## WHAT IS EXPECTED
For the entries that follow, restate word for word the line containing "ATOM 106 N N", the line containing "ATOM 123 C CA", and every line that lies between them.

── DATA TO USE

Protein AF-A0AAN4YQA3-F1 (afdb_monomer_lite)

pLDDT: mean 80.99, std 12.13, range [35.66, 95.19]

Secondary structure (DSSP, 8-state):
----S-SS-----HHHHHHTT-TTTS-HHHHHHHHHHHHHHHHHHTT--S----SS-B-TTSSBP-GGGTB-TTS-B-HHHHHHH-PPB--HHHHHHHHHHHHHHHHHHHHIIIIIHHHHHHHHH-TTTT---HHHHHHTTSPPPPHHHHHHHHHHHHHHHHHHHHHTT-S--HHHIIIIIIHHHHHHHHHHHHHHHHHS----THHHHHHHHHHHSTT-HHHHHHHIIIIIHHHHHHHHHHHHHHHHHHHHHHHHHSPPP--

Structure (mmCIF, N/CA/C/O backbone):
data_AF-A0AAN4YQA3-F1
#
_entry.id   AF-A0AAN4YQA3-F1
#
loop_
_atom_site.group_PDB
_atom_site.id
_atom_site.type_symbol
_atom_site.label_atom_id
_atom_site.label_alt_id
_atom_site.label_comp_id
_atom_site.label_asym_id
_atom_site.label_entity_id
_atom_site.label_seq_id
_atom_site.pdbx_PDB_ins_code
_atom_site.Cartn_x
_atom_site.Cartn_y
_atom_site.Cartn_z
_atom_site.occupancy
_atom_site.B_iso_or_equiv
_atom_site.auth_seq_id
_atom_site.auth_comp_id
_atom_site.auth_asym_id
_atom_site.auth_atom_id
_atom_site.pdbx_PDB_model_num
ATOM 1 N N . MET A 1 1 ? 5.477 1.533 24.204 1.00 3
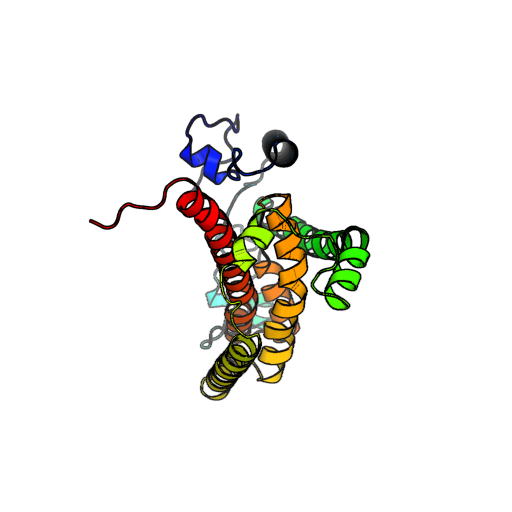5.66 1 MET A N 1
ATOM 2 C CA . MET A 1 1 ? 6.651 2.360 24.561 1.00 35.66 1 MET A CA 1
ATOM 3 C C . MET A 1 1 ? 6.121 3.653 25.174 1.00 35.66 1 MET A C 1
ATOM 5 O O . MET A 1 1 ? 5.377 4.346 24.500 1.00 35.66 1 MET A O 1
ATOM 9 N N . ASN A 1 2 ? 6.399 3.904 26.459 1.00 37.84 2 ASN A N 1
ATOM 10 C CA . ASN A 1 2 ? 5.826 4.990 27.282 1.00 37.84 2 ASN A CA 1
ATOM 11 C C . ASN A 1 2 ? 6.757 6.218 27.396 1.00 37.84 2 ASN A C 1
ATOM 13 O O . ASN A 1 2 ? 6.885 6.801 28.468 1.00 37.84 2 ASN A O 1
ATOM 17 N N . SER A 1 3 ? 7.439 6.622 26.325 1.00 45.09 3 SER A N 1
ATOM 18 C CA . SER A 1 3 ? 8.293 7.816 26.358 1.00 45.09 3 SER A CA 1
ATOM 19 C C . SER A 1 3 ? 7.990 8.713 25.169 1.00 45.09 3 SER A C 1
ATOM 21 O O . SER A 1 3 ? 8.133 8.302 24.018 1.00 45.09 3 SER A O 1
ATOM 23 N N . GLY A 1 4 ? 7.533 9.925 25.486 1.00 49.62 4 GLY A N 1
ATOM 24 C CA . GLY A 1 4 ? 7.250 10.984 24.530 1.00 49.62 4 GLY A CA 1
ATOM 25 C C . GLY A 1 4 ? 8.475 11.371 23.708 1.00 49.62 4 GLY A C 1
ATOM 26 O O . GLY A 1 4 ? 9.612 11.103 24.096 1.00 49.62 4 GLY A O 1
ATOM 27 N N . LEU A 1 5 ? 8.192 11.991 22.559 1.00 54.47 5 LEU A N 1
ATOM 28 C CA . LEU A 1 5 ? 9.154 12.639 21.667 1.00 54.47 5 LEU A CA 1
ATOM 29 C C . LEU A 1 5 ? 10.286 13.269 22.486 1.00 54.47 5 LEU A C 1
ATOM 31 O O . LEU A 1 5 ? 10.037 14.166 23.292 1.00 54.47 5 LEU A O 1
ATOM 35 N N . GLY A 1 6 ? 11.505 12.754 22.312 1.00 56.25 6 GLY A N 1
ATOM 36 C CA . GLY A 1 6 ? 12.684 13.279 22.990 1.00 56.25 6 GLY A CA 1
ATOM 37 C C . GLY A 1 6 ? 12.785 14.792 22.796 1.00 56.25 6 GLY A C 1
ATOM 38 O O . GLY A 1 6 ? 12.448 15.312 21.730 1.00 56.25 6 GLY A O 1
ATOM 39 N N . LEU A 1 7 ? 13.243 15.492 23.839 1.00 54.09 7 LEU A N 1
ATOM 40 C CA . LEU A 1 7 ? 13.347 16.958 23.875 1.00 54.09 7 LEU A CA 1
ATOM 41 C C . LEU A 1 7 ? 14.117 17.519 22.663 1.00 54.09 7 LEU A C 1
ATOM 43 O O . LEU A 1 7 ? 13.827 18.611 22.183 1.00 54.09 7 LEU A O 1
ATOM 47 N N . LEU A 1 8 ? 15.074 16.739 22.154 1.00 61.72 8 LEU A N 1
ATOM 48 C CA . LEU A 1 8 ? 15.763 16.956 20.891 1.00 61.72 8 LEU A CA 1
ATOM 49 C C . LEU A 1 8 ? 15.639 15.673 20.053 1.00 61.72 8 LEU A C 1
ATOM 51 O O . LEU A 1 8 ? 16.132 14.632 20.493 1.00 61.72 8 LEU A O 1
ATOM 55 N N . PRO A 1 9 ? 15.019 15.707 18.859 1.00 64.12 9 PRO A N 1
ATOM 56 C CA . PRO A 1 9 ? 14.921 14.550 17.970 1.00 64.12 9 PRO A CA 1
ATOM 57 C C . PRO A 1 9 ? 16.235 14.352 17.194 1.00 64.12 9 PRO A C 1
ATOM 59 O O . PRO A 1 9 ? 16.249 14.308 15.967 1.00 64.12 9 PRO A O 1
ATOM 62 N N . ILE A 1 10 ? 17.362 14.304 17.907 1.00 67.38 10 ILE A N 1
ATOM 63 C CA . ILE A 1 10 ? 18.691 14.103 17.331 1.00 67.38 10 ILE A CA 1
ATOM 64 C C . ILE A 1 10 ? 19.198 12.761 17.843 1.00 67.38 10 ILE A C 1
ATOM 66 O O . ILE A 1 10 ? 19.515 12.621 19.022 1.00 67.38 10 ILE A O 1
ATOM 70 N N . SER A 1 11 ? 19.267 11.780 16.948 1.00 74.31 11 SER A N 1
ATOM 71 C CA . SER A 1 11 ? 19.981 10.528 17.183 1.00 74.31 11 SER A CA 1
ATOM 72 C C . SER A 1 11 ? 21.227 10.506 16.307 1.00 74.31 11 SER A C 1
ATOM 74 O O . SER A 1 11 ? 21.176 10.915 15.149 1.00 74.31 11 SER A O 1
ATOM 76 N N . LEU A 1 12 ? 22.346 10.048 16.869 1.00 77.44 12 LEU A N 1
ATOM 77 C CA . LEU A 1 12 ? 23.572 9.752 16.121 1.00 77.44 12 LEU A CA 1
ATOM 78 C C . LEU A 1 12 ? 23.669 8.262 15.757 1.00 77.44 12 LEU A C 1
ATOM 80 O O . LEU A 1 12 ? 24.639 7.850 15.126 1.00 77.44 12 LEU A O 1
ATOM 84 N N . ASP A 1 13 ? 22.677 7.456 16.150 1.00 82.06 13 ASP A N 1
ATOM 85 C CA . ASP A 1 13 ? 22.589 6.057 15.750 1.00 82.06 13 ASP A CA 1
ATOM 86 C C . ASP A 1 13 ? 22.145 5.970 14.289 1.00 82.06 13 ASP A C 1
ATOM 88 O O . ASP A 1 13 ? 21.059 6.415 13.908 1.00 82.06 13 ASP A O 1
ATOM 92 N N . TRP A 1 14 ? 23.000 5.367 13.467 1.00 82.25 14 TRP A N 1
ATOM 93 C CA . TRP A 1 14 ? 22.732 5.152 12.054 1.00 82.25 14 TRP A CA 1
ATOM 94 C C . TRP A 1 14 ? 21.470 4.316 11.811 1.00 82.25 14 TRP A C 1
ATOM 96 O O . TRP A 1 14 ? 20.776 4.519 10.816 1.00 82.25 14 TRP A O 1
ATOM 106 N N . THR A 1 15 ? 21.138 3.400 12.718 1.00 80.31 15 THR A N 1
ATOM 107 C CA . THR A 1 15 ? 19.931 2.569 12.634 1.00 80.31 15 THR A CA 1
ATOM 108 C C . THR A 1 15 ? 18.674 3.430 12.745 1.00 80.31 15 THR A C 1
ATOM 110 O O . THR A 1 15 ? 17.793 3.348 11.891 1.00 80.31 15 THR A O 1
ATOM 113 N N . GLU A 1 16 ? 18.636 4.329 13.731 1.00 77.38 16 GLU A N 1
ATOM 114 C CA . GLU A 1 16 ? 17.535 5.280 13.939 1.00 77.38 16 GLU A CA 1
ATOM 115 C C . GLU A 1 16 ? 17.430 6.292 12.789 1.00 77.38 16 GLU A C 1
ATOM 117 O O . GLU A 1 16 ? 16.339 6.585 12.298 1.00 77.38 16 GLU A O 1
ATOM 122 N N . ILE A 1 17 ? 18.570 6.782 12.289 1.00 77.06 17 ILE A N 1
ATOM 123 C CA . ILE A 1 17 ? 18.619 7.695 11.137 1.00 77.06 17 ILE A CA 1
ATOM 124 C C . ILE A 1 17 ? 18.063 7.026 9.871 1.00 77.06 17 ILE A C 1
ATOM 126 O O . ILE A 1 17 ? 17.337 7.661 9.104 1.00 77.06 17 ILE A O 1
ATOM 130 N N . ASN A 1 18 ? 18.368 5.746 9.637 1.00 79.25 18 ASN A N 1
ATOM 131 C CA . ASN A 1 18 ? 17.781 5.013 8.514 1.00 79.25 18 ASN A CA 1
ATOM 132 C C . ASN A 1 18 ? 16.278 4.814 8.692 1.00 79.25 18 ASN A C 1
ATOM 134 O O . ASN A 1 18 ? 15.532 5.003 7.730 1.00 79.25 18 ASN A O 1
ATOM 138 N N . TYR A 1 19 ? 15.830 4.507 9.913 1.00 72.38 19 TYR A N 1
ATOM 139 C CA . TYR A 1 19 ? 14.408 4.353 10.223 1.00 72.38 19 TYR A CA 1
ATOM 140 C C . TYR A 1 19 ? 13.605 5.636 9.952 1.00 72.38 19 TYR A C 1
ATOM 142 O O . TYR A 1 19 ? 12.434 5.574 9.583 1.00 72.38 19 TYR A O 1
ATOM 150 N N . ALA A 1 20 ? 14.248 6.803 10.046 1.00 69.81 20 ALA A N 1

────

## SOLVED PROBLEM
ATOM 106 N N . THR A 1 15 ? 21.138 3.400 12.718 1.00 80.31 15 THR A N 1
ATOM 107 C CA . THR A 1 15 ? 19.931 2.569 12.634 1.00 80.31 15 THR A CA 1
ATOM 108 C C . THR A 1 15 ? 18.674 3.430 12.745 1.00 80.31 15 THR A C 1
ATOM 110 O O . THR A 1 15 ? 17.793 3.348 11.891 1.00 80.31 15 THR A O 1
ATOM 113 N N . GLU A 1 16 ? 18.636 4.329 13.731 1.00 77.38 16 GLU A N 1
ATOM 114 C CA . GLU A 1 16 ? 17.535 5.280 13.939 1.00 77.38 16 GLU A CA 1
ATOM 115 C C . GLU A 1 16 ? 17.430 6.292 12.789 1.00 77.38 16 GLU A C 1
ATOM 117 O O . GLU A 1 16 ? 16.339 6.585 12.298 1.00 77.38 16 GLU A O 1
ATOM 122 N N . ILE A 1 17 ? 18.570 6.782 12.289 1.00 77.06 17 ILE A N 1
ATOM 123 C CA . ILE A 1 17 ? 18.619 7.695 11.137 1.00 77.06 17 ILE A CA 1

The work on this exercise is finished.